I would say that good, even circulation is important - CO2 or no CO2 so if you have a dead spot I think that resolving this would be good regardless.


----------



## Basviola (14 Oct 2019)

Guess I will have to try that out... but the look I think it will give makes me wonder:

Have someone tried mounting the "bar" above water surface, and have "L" shaped nozzles just reaching into the surface?
Think that could give a more discreet look.


----------



## rebel (15 Oct 2019)

Basviola said:


> Have someone tried mounting the "bar" above water surface, and have "L" shaped nozzles just reaching into the surface?


Wouldn't go with the typical open topped aquascaping tank.

btw just FYI, I went through a phase of wanting to hide everything but now I have become more relaxed and able to just enjoy the scape. My brain cancels out the equipment. I don't care what others think anymore. Just a thought that you 'may' grow out of it. 

Other idea is to get premium stuff that you actually want to show off (to your self) for example I don't mind seeing my Borneo wild stainless pipes..... I often love it when I can glance at them and put them in plain sight with my family having NO IDEA how much it cost.


----------



## Andrew Butler (17 Oct 2019)

Basviola said:


> but the look I think it will give makes me wonder


The photo below might give you a bit of an idea if you cancel out the scape and plants.


Basviola said:


> Have someone tried mounting the "bar" above water surface, and have "L" shaped nozzles just reaching into the surface?


No idea how you would do this as the whole idea of a spraybar is to be one piece with holes in it that circulates the water, so if you were to put a little nozzle on each one some how this would probably look worse in my opinion.
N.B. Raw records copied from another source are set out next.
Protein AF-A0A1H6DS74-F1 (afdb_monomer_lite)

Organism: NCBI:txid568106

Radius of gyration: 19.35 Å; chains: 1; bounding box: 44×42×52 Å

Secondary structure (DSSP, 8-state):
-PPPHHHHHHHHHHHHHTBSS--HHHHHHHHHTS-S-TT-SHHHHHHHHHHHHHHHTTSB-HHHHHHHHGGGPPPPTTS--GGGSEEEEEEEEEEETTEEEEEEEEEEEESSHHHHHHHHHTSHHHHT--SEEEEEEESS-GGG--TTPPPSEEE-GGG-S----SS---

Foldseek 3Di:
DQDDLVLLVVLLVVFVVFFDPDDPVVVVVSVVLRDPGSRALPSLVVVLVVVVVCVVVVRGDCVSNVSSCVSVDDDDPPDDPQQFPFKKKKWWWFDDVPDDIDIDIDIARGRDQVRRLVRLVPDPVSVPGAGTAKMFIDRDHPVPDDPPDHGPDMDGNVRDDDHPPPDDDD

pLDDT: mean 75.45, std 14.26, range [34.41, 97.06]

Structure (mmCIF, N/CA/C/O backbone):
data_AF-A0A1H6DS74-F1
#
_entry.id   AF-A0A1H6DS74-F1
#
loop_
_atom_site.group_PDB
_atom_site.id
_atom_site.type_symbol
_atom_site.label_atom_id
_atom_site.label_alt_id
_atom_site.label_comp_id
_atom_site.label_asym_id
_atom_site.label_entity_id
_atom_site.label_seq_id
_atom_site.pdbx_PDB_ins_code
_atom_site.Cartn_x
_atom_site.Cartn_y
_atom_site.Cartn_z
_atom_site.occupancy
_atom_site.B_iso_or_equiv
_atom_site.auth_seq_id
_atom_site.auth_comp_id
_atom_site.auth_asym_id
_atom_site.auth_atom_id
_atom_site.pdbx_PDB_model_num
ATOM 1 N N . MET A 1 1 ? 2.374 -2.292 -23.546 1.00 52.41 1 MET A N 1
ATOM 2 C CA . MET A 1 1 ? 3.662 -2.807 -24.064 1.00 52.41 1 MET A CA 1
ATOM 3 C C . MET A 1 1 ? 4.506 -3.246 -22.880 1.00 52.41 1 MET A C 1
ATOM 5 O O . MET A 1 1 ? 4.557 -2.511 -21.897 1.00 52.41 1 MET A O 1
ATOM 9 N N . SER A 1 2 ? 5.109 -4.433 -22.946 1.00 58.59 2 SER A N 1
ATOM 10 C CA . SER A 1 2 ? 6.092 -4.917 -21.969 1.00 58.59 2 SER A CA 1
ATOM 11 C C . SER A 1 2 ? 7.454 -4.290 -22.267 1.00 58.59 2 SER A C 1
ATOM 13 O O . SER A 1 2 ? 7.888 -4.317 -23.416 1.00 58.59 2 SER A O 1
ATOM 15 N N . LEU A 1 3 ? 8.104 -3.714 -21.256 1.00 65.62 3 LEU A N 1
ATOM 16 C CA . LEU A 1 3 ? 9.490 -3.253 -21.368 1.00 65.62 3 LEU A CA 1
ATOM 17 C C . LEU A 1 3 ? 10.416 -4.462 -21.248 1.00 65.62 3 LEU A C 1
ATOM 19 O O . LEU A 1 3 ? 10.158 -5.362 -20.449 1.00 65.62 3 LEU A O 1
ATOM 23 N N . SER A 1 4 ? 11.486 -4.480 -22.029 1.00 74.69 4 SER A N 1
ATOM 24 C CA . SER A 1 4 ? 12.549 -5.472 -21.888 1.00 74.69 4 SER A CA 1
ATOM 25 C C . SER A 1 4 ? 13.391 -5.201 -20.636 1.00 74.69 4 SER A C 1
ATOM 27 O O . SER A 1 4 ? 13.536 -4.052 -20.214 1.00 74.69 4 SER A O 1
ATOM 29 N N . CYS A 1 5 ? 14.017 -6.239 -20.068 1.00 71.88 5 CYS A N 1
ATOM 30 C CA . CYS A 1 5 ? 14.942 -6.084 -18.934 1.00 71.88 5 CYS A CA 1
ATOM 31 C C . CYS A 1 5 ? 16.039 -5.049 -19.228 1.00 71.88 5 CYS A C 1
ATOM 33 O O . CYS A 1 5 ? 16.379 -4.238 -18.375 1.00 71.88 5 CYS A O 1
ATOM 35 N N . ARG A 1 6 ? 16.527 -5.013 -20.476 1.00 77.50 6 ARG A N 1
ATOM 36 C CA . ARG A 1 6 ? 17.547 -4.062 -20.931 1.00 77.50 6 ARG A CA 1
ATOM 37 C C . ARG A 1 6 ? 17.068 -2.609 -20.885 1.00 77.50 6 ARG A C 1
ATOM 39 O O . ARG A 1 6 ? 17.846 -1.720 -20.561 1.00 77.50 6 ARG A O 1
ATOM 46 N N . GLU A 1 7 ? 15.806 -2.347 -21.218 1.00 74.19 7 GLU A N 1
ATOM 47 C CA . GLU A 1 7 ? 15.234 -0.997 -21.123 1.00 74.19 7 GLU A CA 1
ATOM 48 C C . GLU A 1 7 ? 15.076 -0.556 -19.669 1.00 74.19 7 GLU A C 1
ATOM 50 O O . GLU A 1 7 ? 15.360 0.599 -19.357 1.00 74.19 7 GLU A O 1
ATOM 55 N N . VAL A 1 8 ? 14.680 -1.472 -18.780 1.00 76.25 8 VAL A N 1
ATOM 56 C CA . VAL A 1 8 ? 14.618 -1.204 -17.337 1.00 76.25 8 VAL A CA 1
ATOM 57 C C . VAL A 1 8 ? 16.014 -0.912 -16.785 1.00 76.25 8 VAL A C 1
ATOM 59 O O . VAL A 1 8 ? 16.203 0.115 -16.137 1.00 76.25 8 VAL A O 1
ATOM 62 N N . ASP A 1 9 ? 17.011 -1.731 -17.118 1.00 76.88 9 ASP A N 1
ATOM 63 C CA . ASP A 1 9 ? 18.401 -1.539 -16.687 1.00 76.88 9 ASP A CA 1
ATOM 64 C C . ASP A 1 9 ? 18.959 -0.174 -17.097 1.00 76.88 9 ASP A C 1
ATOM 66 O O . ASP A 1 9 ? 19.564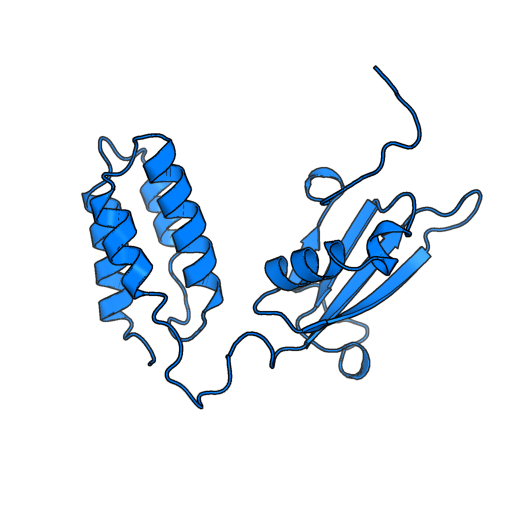 0.524 -16.281 1.00 76.88 9 ASP A O 1
ATOM 70 N N . ASN A 1 10 ? 18.698 0.247 -18.336 1.00 79.81 10 ASN A N 1
ATOM 71 C CA . ASN A 1 10 ? 19.144 1.544 -18.839 1.00 79.81 10 ASN A CA 1
ATOM 72 C C . ASN A 1 10 ? 18.523 2.719 -18.067 1.00 79.81 10 ASN A C 1
ATOM 74 O O . ASN A 1 10 ? 19.183 3.740 -17.876 1.00 79.81 10 ASN A O 1
ATOM 78 N N . ILE A 1 11 ? 17.270 2.590 -17.620 1.00 76.56 11 ILE A N 1
ATOM 79 C CA . ILE A 1 11 ? 16.583 3.623 -16.832 1.00 76.56 11 ILE A CA 1
ATOM 80 C C . ILE A 1 11 ? 17.154 3.689 -15.414 1.00 76.56 11 ILE A C 1
ATOM 82 O O . ILE A 1 11 ? 17.414 4.776 -14.905 1.00 76.56 11 ILE A O 1
ATOM 86 N N . PHE A 1 12 ? 17.401 2.544 -14.777 1.00 77.75 12 PHE A N 1
ATOM 87 C CA . PHE A 1 12 ? 18.013 2.517 -13.447 1.00 77.75 12 PHE A CA 1
ATOM 88 C C . PHE A 1 12 ? 19.442 3.077 -13.472 1.00 77.75 12 PHE A C 1
ATOM 90 O O . PHE A 1 12 ? 19.801 3.886 -12.616 1.00 77.75 12 PHE A O 1
ATOM 97 N N . GLN A 1 13 ? 20.237 2.725 -14.487 1.00 77.12 13 GLN A N 1
ATOM 98 C CA . GLN A 1 13 ? 21.576 3.289 -14.666 1.00 77.12 13 GLN A CA 1
ATOM 99 C C . GLN A 1 13 ? 21.548 4.798 -14.930 1.00 77.12 13 GLN A C 1
ATOM 101 O O . GLN A 1 13 ? 22.378 5.521 -14.379 1.00 77.12 13 GLN A O 1
ATOM 106 N N . SER A 1 14 ? 20.595 5.301 -15.725 1.00 75.88 14 SER A N 1
ATOM 107 C CA . SER A 1 14 ? 20.507 6.741 -15.993 1.00 75.88 14 SER A CA 1
ATOM 108 C C . SER A 1 14 ? 20.158 7.550 -14.743 1.00 75.88 14 SER A C 1
ATOM 110 O O . SER A 1 14 ? 20.659 8.664 -14.596 1.00 75.88 14 SER A O 1
ATOM 112 N N . ILE A 1 15 ? 19.359 6.984 -13.832 1.00 72.88 15 ILE A N 1
ATOM 113 C CA . ILE A 1 15 ? 19.057 7.591 -12.532 1.00 72.88 15 ILE A CA 1
ATOM 114 C C . ILE A 1 15 ? 20.327 7.659 -11.681 1.00 72.88 15 ILE A C 1
ATOM 116 O O . ILE A 1 15 ? 20.675 8.742 -11.229 1.00 72.88 15 ILE A O 1
ATOM 120 N N . VAL A 1 16 ? 21.054 6.547 -11.519 1.00 73.38 16 VAL A N 1
ATOM 121 C CA . VAL A 1 16 ? 22.277 6.487 -10.692 1.00 73.38 16 VAL A CA 1
ATOM 122 C C . VAL A 1 16 ? 23.350 7.471 -11.172 1.00 73.38 16 VAL A C 1
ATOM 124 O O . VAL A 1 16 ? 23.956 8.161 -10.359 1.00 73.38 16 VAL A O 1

Also very busy with lots of little pieces to clean.


rebel said:


> Other idea is to get premium stuff that you actually want to show off (to your self) for example I don't mind seeing my Borneo wild stainless pipes..... I often love it when I can glance at them and put them in plain sight with my family having NO IDEA how much it cost


Haha, that's the other way I went - Glass I don't like but stainless steel I like, the cheaper ones not so much with the acrylic brackets etc.


----------



## Basviola (17 Oct 2019)

Andrew Butler said:


> The photo below might give you a bit of an idea if you cancel out the scape and plants.


v

Thats looks very good, had to look twice to see the spray bar! And very nice scape by the way.

That might be the way I will go... thanks.


----------



## Andrew Butler (18 Oct 2019)

I made it myself from pipe and fittings so if you need any help/advice just ask.


----------



## Basviola (18 Oct 2019)

tanks


Andrew Butler said:


> if you need any help/advice just ask.



How to deside the size of the holea and number?


----------



## Andrew Butler (18 Oct 2019)

Basviola said:


> How to deside the size of the holea and number?


Most places you will read you should match the area of your filter pipe to total area of holes, to try and explain; if you have a 16mm filter pipe that gives you an area of 201.06 and for example if you were to drill 4mm holes which have an area of 12.57 that would mean you need 16 holes to match the area of filter pipe (201.06 ÷ 12.57)

I learnt this is not the case and trial and error is about the best method, finding a balance so the flow from each hole is strong enough without putting too much force on your filter. When I was testing things I had a Fluval G6 filter which had a flow chart on the screen so I would see if flow was being hindered. I managed to strike a balance and found a 3.5mm hole to be a nice size as for quantity - that depends on your filter.


----------



## Basviola (19 Oct 2019)

thanks a lot.


----------